Required work
Would you please return the lines of the entries below starting at the line that has "ATOM 66 C C" and ending at the line that has "ATOM 79 N N", both included, exactly as they are?
■ ■ ■ ■ ■
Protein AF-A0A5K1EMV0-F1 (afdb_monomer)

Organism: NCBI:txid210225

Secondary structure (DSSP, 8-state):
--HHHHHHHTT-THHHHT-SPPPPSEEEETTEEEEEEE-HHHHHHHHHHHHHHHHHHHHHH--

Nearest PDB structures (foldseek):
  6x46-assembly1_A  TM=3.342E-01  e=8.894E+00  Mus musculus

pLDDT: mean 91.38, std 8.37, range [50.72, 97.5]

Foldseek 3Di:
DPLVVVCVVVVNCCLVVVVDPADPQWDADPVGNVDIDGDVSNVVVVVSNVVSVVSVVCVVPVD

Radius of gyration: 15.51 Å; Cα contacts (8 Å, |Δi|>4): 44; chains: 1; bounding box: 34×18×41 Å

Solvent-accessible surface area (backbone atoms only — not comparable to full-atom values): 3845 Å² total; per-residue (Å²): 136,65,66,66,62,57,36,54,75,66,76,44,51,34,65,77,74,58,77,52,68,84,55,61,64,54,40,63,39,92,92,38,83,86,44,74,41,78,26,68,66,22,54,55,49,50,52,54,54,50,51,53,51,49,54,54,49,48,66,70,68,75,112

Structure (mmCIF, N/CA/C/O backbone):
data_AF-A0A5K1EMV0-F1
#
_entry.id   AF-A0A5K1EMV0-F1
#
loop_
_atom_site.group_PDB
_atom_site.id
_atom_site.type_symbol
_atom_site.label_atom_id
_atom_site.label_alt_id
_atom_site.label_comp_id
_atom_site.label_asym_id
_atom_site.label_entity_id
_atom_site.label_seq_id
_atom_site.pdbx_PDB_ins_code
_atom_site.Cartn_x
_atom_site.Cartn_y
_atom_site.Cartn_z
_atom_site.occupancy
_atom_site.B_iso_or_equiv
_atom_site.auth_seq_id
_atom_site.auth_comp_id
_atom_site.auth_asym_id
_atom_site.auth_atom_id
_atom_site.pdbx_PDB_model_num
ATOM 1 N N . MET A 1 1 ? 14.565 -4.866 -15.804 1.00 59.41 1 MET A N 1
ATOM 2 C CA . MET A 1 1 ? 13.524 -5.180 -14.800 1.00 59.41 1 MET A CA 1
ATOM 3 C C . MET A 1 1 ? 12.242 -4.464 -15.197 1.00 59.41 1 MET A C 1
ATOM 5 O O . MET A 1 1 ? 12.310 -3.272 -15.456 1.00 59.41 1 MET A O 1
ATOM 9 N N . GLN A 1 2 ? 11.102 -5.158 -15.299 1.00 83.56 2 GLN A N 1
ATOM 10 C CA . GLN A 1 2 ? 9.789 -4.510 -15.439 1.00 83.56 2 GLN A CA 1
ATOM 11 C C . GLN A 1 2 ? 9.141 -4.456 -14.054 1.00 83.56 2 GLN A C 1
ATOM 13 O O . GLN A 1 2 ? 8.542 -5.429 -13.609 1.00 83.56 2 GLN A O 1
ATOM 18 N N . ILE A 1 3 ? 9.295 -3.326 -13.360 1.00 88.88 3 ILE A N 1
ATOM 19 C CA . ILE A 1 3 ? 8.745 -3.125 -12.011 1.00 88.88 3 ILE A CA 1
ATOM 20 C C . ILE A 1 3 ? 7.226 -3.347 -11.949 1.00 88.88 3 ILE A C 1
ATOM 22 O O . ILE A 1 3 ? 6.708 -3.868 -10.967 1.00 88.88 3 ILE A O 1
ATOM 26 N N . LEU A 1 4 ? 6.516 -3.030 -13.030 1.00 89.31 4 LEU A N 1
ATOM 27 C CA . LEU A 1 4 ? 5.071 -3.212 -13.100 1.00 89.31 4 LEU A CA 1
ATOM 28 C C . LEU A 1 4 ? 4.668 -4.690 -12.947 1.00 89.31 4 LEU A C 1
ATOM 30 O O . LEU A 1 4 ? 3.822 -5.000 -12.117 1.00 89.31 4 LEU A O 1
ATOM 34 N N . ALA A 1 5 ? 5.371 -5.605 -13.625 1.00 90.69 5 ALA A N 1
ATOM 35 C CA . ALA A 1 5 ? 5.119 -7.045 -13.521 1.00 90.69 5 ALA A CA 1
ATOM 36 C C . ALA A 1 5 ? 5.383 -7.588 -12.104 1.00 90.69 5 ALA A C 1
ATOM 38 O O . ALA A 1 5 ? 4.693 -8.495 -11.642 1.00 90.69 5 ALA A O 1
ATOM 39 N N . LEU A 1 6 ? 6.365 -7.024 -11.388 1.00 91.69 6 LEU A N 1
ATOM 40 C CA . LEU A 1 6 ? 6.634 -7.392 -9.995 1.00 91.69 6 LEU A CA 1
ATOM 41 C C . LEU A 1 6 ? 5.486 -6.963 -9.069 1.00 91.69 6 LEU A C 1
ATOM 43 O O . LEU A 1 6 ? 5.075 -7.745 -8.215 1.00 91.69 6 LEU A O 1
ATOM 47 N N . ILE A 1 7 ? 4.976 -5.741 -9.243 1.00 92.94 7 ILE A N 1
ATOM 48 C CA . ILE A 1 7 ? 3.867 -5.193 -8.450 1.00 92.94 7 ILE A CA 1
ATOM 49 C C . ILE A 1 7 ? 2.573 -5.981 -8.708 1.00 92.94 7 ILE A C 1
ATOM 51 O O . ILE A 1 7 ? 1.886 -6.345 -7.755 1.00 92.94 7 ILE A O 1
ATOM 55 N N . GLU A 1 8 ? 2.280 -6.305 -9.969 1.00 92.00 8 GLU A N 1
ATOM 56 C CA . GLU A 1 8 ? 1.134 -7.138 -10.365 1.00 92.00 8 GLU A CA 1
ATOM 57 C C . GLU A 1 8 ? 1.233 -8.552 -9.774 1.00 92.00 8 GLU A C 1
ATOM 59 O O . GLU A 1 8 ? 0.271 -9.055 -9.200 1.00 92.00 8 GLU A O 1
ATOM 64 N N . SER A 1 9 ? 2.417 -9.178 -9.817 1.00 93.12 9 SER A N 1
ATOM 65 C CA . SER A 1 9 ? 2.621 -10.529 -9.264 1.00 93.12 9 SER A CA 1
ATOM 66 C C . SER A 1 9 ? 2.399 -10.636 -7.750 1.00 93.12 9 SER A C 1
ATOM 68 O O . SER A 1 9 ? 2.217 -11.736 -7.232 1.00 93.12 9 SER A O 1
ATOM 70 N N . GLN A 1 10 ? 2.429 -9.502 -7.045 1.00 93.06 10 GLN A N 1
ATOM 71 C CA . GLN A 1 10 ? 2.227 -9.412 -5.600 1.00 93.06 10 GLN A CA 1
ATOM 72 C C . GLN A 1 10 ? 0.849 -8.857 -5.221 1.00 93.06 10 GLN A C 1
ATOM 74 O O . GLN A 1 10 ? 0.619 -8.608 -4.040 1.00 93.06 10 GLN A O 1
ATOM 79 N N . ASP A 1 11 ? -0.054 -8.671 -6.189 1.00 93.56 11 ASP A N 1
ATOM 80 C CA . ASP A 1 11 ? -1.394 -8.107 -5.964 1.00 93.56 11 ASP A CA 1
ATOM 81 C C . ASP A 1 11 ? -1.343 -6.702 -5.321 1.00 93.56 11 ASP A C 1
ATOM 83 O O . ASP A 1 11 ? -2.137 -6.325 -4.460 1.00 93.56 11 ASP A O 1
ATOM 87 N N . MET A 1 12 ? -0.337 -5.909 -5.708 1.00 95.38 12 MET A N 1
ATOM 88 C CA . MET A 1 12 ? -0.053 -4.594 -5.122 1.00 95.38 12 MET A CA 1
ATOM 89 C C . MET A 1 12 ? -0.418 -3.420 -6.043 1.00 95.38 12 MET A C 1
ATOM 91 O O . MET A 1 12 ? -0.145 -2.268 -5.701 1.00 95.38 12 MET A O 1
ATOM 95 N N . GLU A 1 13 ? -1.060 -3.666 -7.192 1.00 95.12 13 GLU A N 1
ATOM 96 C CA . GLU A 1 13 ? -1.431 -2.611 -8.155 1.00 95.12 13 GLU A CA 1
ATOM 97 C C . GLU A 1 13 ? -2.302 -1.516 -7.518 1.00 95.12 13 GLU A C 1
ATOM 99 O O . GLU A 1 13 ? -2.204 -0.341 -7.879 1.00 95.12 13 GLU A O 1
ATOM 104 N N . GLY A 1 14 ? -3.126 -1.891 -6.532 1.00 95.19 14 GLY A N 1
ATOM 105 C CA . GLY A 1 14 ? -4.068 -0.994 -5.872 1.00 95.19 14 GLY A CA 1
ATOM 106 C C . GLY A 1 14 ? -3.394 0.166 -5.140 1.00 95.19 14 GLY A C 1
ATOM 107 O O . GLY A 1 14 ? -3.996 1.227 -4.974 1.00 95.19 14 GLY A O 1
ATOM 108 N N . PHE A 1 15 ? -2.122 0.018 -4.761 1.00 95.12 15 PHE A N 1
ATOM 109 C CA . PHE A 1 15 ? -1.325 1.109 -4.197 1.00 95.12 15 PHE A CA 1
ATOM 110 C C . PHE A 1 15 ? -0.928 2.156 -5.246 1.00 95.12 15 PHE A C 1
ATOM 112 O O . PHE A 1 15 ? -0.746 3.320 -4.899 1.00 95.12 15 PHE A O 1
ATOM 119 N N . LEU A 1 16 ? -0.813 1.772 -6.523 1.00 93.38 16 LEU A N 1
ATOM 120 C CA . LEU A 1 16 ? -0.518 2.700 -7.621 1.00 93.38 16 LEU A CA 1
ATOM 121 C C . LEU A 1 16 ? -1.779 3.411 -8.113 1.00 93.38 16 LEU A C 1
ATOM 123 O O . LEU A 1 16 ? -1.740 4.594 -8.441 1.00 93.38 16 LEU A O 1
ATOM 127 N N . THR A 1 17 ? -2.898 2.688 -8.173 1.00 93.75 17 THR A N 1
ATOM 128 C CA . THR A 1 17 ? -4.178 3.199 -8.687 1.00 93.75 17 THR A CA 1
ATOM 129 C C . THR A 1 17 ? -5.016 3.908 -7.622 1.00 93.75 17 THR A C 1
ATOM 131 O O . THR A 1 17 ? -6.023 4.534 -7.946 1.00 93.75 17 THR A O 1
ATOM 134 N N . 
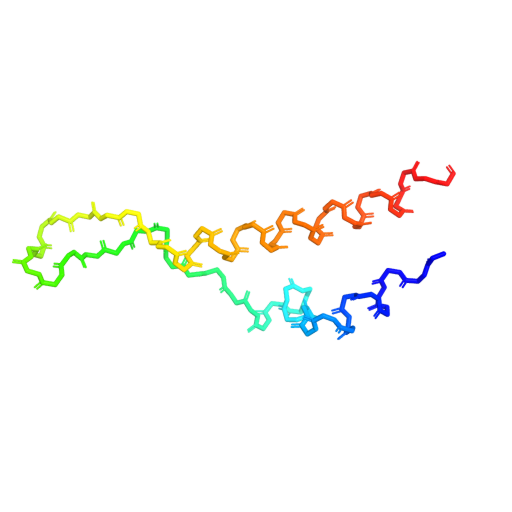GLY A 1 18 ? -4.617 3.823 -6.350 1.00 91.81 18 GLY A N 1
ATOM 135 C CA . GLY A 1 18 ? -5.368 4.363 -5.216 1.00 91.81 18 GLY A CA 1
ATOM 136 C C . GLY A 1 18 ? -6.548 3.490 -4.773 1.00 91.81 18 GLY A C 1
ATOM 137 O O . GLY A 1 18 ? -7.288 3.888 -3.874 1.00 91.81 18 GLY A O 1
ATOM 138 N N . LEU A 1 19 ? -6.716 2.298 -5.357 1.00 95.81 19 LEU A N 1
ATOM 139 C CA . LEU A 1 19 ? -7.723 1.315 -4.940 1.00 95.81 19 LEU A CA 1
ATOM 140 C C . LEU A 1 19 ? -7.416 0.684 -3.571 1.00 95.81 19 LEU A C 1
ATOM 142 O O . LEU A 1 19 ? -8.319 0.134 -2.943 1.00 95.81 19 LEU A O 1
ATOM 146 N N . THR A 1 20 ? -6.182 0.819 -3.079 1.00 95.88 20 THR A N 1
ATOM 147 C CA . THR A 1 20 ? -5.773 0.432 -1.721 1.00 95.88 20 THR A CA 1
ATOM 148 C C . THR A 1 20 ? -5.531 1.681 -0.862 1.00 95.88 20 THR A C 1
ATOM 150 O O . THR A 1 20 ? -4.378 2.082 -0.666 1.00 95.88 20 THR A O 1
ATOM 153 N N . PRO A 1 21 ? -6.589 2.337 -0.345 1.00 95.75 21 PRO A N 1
■ ■ ■ ■ ■
Exercise output
ATOM 66 C C . SER A 1 9 ? 2.399 -10.636 -7.750 1.00 93.12 9 SER A C 1
ATOM 68 O O . SER A 1 9 ? 2.217 -11.736 -7.232 1.00 93.12 9 SER A O 1
ATOM 70 N N . GLN A 1 10 ? 2.429 -9.502 -7.045 1.00 93.06 10 GLN A N 1
ATOM 71 C CA . GLN A 1 10 ? 2.227 -9.412 -5.600 1.00 93.06 10 GLN A CA 1
ATOM 72 C C . GLN A 1 10 ? 0.849 -8.857 -5.221 1.00 93.06 10 GLN A C 1
ATOM 74 O O . GLN A 1 10 ? 0.619 -8.608 -4.040 1.00 93.06 10 GLN A O 1
ATOM 79 N N . ASP A 1 11 ? -0.054 -8.671 -6.189 1.00 93.56 11 ASP A N 1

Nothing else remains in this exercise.